■ Task prompt ■
Everything from the line containing "ATOM 3 C C . MET A 1 1 ? -6.369" through the line containing "ATOM 48 C CA . GLU" in the listing below should be copied exactly, and nothing more.
[Start of Attachment]
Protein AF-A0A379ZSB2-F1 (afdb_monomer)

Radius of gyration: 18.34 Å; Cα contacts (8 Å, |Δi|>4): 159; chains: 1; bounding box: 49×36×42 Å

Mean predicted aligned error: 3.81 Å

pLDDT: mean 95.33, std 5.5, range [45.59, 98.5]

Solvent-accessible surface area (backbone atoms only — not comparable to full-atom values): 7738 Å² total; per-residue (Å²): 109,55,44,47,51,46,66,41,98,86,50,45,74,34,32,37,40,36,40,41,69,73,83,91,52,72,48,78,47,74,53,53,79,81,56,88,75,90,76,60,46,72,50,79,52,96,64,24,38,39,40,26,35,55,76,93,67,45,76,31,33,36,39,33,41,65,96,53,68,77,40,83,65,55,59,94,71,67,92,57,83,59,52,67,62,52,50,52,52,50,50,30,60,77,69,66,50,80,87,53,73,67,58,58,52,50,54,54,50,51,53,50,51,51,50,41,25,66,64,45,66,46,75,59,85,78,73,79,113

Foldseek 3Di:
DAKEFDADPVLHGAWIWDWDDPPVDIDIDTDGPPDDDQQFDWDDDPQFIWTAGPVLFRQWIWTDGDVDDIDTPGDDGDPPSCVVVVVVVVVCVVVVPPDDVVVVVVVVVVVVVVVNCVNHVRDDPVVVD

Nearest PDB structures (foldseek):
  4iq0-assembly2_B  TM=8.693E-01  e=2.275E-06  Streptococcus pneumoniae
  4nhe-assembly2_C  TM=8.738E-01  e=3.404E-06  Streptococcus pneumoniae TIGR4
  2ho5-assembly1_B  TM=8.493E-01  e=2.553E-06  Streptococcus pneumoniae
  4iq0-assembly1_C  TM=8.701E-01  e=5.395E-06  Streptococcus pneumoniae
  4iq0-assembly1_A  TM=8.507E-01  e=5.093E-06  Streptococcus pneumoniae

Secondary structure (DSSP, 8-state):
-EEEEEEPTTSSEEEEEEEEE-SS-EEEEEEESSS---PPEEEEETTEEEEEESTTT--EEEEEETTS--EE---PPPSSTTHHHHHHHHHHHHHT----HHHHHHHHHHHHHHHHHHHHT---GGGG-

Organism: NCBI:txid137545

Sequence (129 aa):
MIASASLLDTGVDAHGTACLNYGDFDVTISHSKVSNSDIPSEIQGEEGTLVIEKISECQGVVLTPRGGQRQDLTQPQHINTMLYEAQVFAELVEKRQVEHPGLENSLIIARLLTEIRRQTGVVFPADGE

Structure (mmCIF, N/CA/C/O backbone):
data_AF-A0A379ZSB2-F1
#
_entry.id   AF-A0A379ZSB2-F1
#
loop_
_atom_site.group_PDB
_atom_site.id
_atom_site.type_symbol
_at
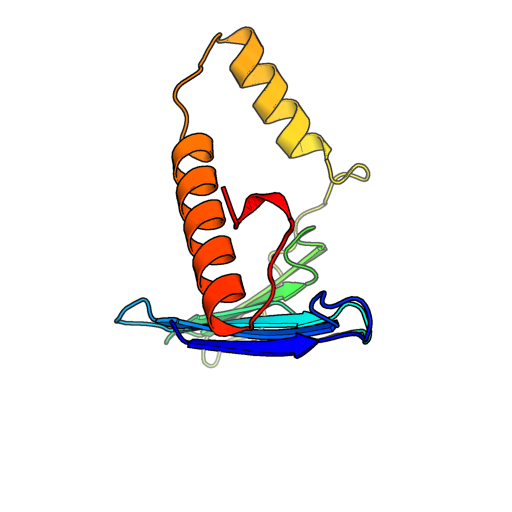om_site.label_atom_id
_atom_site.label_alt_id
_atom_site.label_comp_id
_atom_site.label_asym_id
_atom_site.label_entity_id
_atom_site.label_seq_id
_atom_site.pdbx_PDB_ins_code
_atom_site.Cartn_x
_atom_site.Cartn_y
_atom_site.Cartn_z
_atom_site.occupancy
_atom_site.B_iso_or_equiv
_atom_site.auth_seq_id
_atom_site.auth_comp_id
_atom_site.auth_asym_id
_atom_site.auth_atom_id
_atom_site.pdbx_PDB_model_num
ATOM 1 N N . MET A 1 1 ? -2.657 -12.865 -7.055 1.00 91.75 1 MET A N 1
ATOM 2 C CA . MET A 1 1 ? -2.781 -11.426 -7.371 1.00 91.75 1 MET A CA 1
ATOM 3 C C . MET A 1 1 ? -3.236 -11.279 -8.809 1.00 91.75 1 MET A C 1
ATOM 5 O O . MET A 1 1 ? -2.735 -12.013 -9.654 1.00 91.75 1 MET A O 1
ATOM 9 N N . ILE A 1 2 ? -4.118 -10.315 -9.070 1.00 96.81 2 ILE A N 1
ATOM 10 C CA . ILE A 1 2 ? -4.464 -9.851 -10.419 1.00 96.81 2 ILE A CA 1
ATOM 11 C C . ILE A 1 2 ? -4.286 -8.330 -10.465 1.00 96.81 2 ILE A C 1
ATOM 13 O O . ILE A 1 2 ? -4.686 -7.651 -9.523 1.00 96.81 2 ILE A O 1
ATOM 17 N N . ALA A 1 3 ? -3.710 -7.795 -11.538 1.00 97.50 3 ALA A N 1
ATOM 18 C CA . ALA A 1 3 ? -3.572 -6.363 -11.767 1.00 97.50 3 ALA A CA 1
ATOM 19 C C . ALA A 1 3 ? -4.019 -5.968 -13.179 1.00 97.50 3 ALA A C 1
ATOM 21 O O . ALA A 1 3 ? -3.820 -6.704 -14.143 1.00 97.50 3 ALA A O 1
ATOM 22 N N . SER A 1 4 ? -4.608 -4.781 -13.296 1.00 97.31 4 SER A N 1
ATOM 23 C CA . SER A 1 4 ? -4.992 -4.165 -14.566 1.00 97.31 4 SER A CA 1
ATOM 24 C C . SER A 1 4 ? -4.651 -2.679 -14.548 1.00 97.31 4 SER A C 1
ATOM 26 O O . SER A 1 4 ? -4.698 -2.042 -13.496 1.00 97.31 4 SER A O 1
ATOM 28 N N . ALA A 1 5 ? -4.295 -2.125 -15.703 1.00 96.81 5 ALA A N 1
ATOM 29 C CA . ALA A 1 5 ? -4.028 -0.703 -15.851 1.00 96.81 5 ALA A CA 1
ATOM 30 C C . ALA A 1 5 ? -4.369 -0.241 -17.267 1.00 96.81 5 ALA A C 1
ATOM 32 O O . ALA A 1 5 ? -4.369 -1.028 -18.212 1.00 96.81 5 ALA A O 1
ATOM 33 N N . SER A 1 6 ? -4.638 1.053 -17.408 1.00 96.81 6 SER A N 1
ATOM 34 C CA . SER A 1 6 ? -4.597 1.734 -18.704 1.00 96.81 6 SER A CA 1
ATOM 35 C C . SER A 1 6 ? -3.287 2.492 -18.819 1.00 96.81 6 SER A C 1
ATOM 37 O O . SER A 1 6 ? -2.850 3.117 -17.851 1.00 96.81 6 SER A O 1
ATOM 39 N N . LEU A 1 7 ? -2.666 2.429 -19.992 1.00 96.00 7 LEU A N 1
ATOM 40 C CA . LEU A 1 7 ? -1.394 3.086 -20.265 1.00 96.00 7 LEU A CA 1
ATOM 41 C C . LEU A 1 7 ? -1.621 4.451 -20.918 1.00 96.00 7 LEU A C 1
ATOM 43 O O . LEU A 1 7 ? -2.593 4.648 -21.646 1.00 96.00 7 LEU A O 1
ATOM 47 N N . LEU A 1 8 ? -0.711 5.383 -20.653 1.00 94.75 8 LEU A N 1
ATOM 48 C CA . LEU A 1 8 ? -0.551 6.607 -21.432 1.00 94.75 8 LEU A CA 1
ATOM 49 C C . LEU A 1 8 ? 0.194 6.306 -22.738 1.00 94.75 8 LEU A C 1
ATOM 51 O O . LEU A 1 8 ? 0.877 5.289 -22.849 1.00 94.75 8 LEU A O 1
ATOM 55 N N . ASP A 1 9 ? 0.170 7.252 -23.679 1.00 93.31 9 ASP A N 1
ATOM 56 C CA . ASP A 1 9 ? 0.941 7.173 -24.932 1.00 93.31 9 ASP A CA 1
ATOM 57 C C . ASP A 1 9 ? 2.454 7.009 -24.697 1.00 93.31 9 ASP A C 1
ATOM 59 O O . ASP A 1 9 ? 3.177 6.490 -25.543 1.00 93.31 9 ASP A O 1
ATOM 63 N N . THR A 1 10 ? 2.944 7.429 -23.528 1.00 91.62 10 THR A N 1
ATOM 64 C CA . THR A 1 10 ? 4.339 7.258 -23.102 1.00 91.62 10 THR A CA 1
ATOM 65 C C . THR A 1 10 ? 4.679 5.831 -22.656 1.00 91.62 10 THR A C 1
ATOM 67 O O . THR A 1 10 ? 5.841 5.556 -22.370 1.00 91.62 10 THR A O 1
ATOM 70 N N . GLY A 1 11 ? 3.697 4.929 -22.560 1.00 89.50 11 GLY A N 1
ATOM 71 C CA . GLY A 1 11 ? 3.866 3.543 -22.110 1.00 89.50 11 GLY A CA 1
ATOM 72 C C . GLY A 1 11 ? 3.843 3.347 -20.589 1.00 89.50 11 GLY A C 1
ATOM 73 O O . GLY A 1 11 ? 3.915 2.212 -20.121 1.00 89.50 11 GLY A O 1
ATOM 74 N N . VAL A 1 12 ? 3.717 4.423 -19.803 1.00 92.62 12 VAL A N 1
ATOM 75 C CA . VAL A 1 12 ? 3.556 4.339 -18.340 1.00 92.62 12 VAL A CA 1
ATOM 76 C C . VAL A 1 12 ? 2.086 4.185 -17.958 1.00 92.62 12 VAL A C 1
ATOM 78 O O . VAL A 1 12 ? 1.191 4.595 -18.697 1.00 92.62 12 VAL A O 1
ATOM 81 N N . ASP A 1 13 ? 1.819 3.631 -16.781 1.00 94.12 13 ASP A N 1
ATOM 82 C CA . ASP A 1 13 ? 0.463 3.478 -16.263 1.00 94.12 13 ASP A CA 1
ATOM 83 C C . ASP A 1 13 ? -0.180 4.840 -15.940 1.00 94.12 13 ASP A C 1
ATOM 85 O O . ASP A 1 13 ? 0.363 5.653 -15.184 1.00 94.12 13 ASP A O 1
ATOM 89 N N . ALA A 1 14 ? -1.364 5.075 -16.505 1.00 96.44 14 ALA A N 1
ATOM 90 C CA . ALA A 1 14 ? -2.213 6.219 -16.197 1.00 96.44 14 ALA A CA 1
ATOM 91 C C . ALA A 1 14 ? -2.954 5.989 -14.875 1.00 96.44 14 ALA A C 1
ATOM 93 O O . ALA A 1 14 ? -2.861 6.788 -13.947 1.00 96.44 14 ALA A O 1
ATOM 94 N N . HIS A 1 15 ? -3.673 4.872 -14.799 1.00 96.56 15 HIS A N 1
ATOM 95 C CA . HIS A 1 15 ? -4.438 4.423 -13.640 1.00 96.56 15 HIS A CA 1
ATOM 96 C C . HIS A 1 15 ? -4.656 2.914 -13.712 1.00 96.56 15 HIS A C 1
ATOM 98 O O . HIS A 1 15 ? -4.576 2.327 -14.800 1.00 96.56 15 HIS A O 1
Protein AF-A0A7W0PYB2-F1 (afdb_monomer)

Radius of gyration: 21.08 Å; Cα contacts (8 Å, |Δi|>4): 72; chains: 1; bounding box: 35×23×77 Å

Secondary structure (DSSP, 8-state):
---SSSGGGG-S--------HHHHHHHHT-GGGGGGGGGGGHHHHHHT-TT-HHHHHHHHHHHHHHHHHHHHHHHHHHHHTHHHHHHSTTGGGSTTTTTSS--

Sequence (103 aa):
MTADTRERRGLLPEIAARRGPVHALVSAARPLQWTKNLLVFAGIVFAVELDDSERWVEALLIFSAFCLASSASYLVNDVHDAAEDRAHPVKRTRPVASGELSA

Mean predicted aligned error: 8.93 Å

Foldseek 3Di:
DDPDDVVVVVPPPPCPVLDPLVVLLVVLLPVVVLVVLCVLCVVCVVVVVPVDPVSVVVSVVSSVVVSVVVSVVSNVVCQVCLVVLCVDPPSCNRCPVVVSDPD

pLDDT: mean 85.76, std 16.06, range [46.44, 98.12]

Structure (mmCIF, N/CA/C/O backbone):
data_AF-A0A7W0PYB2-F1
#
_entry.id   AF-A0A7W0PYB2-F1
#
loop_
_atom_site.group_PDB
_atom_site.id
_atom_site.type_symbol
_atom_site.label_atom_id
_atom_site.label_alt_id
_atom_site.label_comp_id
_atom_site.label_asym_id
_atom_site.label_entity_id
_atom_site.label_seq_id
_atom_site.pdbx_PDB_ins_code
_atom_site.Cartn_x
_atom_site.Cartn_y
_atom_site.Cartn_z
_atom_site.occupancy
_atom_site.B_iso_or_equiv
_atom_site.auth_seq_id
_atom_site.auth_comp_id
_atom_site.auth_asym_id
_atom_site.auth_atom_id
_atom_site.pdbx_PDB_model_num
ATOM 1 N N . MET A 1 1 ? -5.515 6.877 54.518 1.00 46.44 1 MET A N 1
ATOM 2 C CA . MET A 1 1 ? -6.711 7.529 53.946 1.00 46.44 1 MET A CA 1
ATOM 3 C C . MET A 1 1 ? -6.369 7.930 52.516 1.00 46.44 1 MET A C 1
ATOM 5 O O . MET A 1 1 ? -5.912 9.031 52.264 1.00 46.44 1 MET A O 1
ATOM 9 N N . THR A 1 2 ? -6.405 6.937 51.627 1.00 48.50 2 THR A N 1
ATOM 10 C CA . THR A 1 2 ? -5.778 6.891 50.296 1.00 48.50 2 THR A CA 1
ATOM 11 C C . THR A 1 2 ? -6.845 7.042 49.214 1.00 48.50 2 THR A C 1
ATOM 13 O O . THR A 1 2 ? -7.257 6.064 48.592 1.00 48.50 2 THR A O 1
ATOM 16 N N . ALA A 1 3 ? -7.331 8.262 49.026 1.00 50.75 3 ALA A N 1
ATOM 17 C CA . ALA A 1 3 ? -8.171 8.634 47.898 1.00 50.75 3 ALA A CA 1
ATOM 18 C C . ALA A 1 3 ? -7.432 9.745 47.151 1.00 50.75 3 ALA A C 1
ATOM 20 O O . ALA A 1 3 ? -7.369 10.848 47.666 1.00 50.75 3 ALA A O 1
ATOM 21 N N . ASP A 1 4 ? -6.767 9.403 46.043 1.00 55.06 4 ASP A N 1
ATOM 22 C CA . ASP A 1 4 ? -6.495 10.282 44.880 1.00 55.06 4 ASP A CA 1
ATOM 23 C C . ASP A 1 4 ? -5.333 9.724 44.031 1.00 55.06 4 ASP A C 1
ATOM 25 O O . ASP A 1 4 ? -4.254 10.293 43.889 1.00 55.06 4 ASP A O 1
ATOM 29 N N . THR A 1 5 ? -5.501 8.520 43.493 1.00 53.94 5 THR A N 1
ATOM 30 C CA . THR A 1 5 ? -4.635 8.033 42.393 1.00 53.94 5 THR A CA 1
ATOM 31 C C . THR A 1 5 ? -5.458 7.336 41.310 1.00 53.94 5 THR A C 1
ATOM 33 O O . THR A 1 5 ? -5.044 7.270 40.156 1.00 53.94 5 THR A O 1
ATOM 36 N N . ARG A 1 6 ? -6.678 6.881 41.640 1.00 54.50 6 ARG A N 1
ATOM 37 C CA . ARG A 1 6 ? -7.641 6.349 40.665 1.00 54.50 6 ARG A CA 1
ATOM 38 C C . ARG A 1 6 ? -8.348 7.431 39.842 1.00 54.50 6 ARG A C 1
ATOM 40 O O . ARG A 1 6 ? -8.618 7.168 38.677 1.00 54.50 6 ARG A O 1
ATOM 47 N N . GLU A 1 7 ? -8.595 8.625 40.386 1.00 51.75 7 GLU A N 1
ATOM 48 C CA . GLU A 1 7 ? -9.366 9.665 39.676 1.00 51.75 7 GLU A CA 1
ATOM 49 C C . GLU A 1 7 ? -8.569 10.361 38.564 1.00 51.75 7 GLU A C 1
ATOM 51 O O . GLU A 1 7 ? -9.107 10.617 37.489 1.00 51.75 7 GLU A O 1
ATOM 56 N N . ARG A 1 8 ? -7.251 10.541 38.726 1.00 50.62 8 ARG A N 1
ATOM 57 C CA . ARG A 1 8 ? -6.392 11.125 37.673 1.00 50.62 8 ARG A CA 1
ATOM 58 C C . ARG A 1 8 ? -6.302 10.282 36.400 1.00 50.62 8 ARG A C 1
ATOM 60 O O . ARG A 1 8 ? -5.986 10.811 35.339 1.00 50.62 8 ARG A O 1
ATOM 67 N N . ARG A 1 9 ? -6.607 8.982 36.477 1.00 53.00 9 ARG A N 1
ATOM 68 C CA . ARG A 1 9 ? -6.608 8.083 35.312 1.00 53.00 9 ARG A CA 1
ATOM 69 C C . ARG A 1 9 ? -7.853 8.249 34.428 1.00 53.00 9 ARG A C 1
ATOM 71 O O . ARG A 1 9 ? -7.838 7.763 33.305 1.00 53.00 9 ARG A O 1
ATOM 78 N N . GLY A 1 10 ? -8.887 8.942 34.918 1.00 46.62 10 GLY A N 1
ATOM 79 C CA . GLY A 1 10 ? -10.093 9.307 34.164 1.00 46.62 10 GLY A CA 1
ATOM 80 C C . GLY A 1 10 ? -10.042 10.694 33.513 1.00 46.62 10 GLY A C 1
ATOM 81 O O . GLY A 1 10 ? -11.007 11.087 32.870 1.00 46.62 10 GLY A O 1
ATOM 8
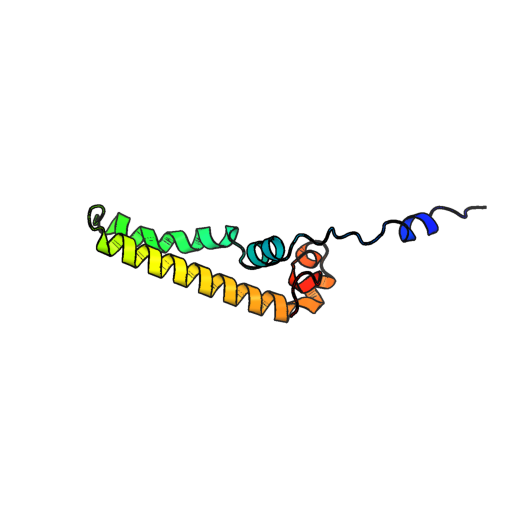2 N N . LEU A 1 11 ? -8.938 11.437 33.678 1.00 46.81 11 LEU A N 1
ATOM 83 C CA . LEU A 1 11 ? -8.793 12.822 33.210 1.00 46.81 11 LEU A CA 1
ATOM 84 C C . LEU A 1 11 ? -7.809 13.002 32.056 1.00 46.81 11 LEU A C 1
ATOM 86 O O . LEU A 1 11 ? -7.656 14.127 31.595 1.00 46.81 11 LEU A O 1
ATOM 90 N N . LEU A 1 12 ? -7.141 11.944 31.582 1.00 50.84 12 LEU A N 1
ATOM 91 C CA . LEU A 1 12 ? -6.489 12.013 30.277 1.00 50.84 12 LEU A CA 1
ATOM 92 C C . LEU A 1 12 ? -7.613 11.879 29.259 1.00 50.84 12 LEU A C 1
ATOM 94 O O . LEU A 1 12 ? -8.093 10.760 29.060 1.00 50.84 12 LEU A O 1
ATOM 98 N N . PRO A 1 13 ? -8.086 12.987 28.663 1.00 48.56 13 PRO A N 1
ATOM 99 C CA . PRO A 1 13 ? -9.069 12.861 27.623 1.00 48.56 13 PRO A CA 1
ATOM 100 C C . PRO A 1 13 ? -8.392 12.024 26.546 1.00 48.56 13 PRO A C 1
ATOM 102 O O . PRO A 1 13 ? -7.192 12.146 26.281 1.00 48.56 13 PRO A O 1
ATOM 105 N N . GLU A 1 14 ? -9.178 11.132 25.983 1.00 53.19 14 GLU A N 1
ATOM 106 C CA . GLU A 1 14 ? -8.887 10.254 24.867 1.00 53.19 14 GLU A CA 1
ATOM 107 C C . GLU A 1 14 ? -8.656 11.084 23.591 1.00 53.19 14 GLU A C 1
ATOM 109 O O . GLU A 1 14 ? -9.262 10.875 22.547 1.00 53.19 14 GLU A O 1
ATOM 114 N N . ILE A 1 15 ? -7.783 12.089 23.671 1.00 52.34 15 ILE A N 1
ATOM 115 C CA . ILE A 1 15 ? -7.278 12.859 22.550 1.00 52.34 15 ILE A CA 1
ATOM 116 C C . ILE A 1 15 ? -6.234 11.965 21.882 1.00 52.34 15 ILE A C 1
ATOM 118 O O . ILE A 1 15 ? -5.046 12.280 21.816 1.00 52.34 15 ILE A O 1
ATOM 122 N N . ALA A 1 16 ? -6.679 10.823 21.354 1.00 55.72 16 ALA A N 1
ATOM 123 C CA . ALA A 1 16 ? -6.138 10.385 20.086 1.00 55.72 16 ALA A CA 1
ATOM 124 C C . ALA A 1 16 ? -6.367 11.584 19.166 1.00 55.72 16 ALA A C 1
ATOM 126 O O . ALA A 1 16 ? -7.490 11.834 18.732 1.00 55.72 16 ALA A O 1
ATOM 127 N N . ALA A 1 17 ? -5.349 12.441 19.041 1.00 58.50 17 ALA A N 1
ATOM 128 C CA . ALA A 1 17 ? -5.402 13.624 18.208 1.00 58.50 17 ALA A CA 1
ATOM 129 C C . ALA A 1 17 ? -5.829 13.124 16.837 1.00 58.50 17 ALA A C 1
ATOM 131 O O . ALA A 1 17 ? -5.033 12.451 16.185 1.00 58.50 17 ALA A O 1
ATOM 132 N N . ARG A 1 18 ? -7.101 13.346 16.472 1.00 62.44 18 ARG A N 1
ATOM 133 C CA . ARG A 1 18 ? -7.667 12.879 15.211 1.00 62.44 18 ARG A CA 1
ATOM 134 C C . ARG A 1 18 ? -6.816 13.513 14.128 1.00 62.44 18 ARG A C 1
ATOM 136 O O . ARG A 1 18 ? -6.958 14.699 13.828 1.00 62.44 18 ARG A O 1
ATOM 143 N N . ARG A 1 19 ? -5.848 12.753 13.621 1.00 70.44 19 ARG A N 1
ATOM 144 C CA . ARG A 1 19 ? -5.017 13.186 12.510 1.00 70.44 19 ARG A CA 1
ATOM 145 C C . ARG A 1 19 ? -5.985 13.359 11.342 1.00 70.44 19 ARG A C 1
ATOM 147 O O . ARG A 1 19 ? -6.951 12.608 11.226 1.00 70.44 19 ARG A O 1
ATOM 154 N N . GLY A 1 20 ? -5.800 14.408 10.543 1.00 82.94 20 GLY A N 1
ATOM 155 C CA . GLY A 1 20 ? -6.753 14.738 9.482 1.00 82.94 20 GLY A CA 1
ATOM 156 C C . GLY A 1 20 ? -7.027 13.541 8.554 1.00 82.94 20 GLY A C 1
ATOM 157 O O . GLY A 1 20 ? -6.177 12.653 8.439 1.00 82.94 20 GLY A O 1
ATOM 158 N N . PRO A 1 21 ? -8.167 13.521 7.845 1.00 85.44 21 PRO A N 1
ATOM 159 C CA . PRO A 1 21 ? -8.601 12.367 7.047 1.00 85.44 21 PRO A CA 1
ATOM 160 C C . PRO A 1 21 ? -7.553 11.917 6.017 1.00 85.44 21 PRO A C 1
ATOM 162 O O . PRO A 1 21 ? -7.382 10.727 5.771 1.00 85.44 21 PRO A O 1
[End of Attachment]
■ Solved problem ■
ATOM 3 C C . MET A 1 1 ? -6.369 7.930 52.516 1.00 46.44 1 MET A C 1
ATOM 5 O O . MET A 1 1 ? -5.912 9.031 52.264 1.00 46.44 1 MET A O 1
ATOM 9 N N . THR A 1 2 ? -6.405 6.937 51.627 1.00 48.50 2 THR A N 1
ATOM 10 C CA . THR A 1 2 ? -5.778 6.891 50.296 1.00 48.50 2 THR A CA 1
ATOM 11 C C . THR A 1 2 ? -6.845 7.042 49.214 1.00 48.50 2 THR A C 1
ATOM 13 O O . THR A 1 2 ? -7.257 6.064 48.592 1.00 48.50 2 THR A O 1
ATOM 16 N N . ALA A 1 3 ? -7.331 8.262 49.026 1.00 50.75 3 ALA A N 1
ATOM 17 C CA . ALA A 1 3 ? -8.171 8.634 47.898 1.00 50.75 3 ALA A CA 1
ATOM 18 C C . ALA A 1 3 ? -7.432 9.745 47.151 1.00 50.75 3 ALA A C 1
ATOM 20 O O . ALA A 1 3 ? -7.369 10.848 47.666 1.00 50.75 3 ALA A O 1
ATOM 21 N N . ASP A 1 4 ? -6.767 9.403 46.043 1.00 55.06 4 ASP A N 1
ATOM 22 C CA . ASP A 1 4 ? -6.495 10.282 44.880 1.00 55.06 4 ASP A CA 1
ATOM 23 C C . ASP A 1 4 ? -5.333 9.724 44.031 1.00 55.06 4 ASP A C 1
ATOM 25 O O . ASP A 1 4 ? -4.254 10.293 43.889 1.00 55.06 4 ASP A O 1
ATOM 29 N N . THR A 1 5 ? -5.501 8.520 43.493 1.00 53.94 5 THR A N 1
ATOM 30 C CA . THR A 1 5 ? -4.635 8.033 42.393 1.00 53.94 5 THR A CA 1
ATOM 31 C C . THR A 1 5 ? -5.458 7.336 41.310 1.00 53.94 5 THR A C 1
ATOM 33 O O . THR A 1 5 ? -5.044 7.270 40.156 1.00 53.94 5 THR A O 1
ATOM 36 N N . ARG A 1 6 ? -6.678 6.881 41.640 1.00 54.50 6 ARG A N 1
ATOM 37 C CA . ARG A 1 6 ? -7.641 6.349 40.665 1.00 54.50 6 ARG A CA 1
ATOM 38 C C . ARG A 1 6 ? -8.348 7.431 39.842 1.00 54.50 6 ARG A C 1
ATOM 40 O O . ARG A 1 6 ? -8.618 7.168 38.677 1.00 54.50 6 ARG A O 1
ATOM 47 N N . GLU A 1 7 ? -8.595 8.625 40.386 1.00 51.75 7 GLU A N 1
ATOM 48 C CA . GLU A 1 7 ? -9.366 9.665 39.676 1.00 51.75 7 GLU A CA 1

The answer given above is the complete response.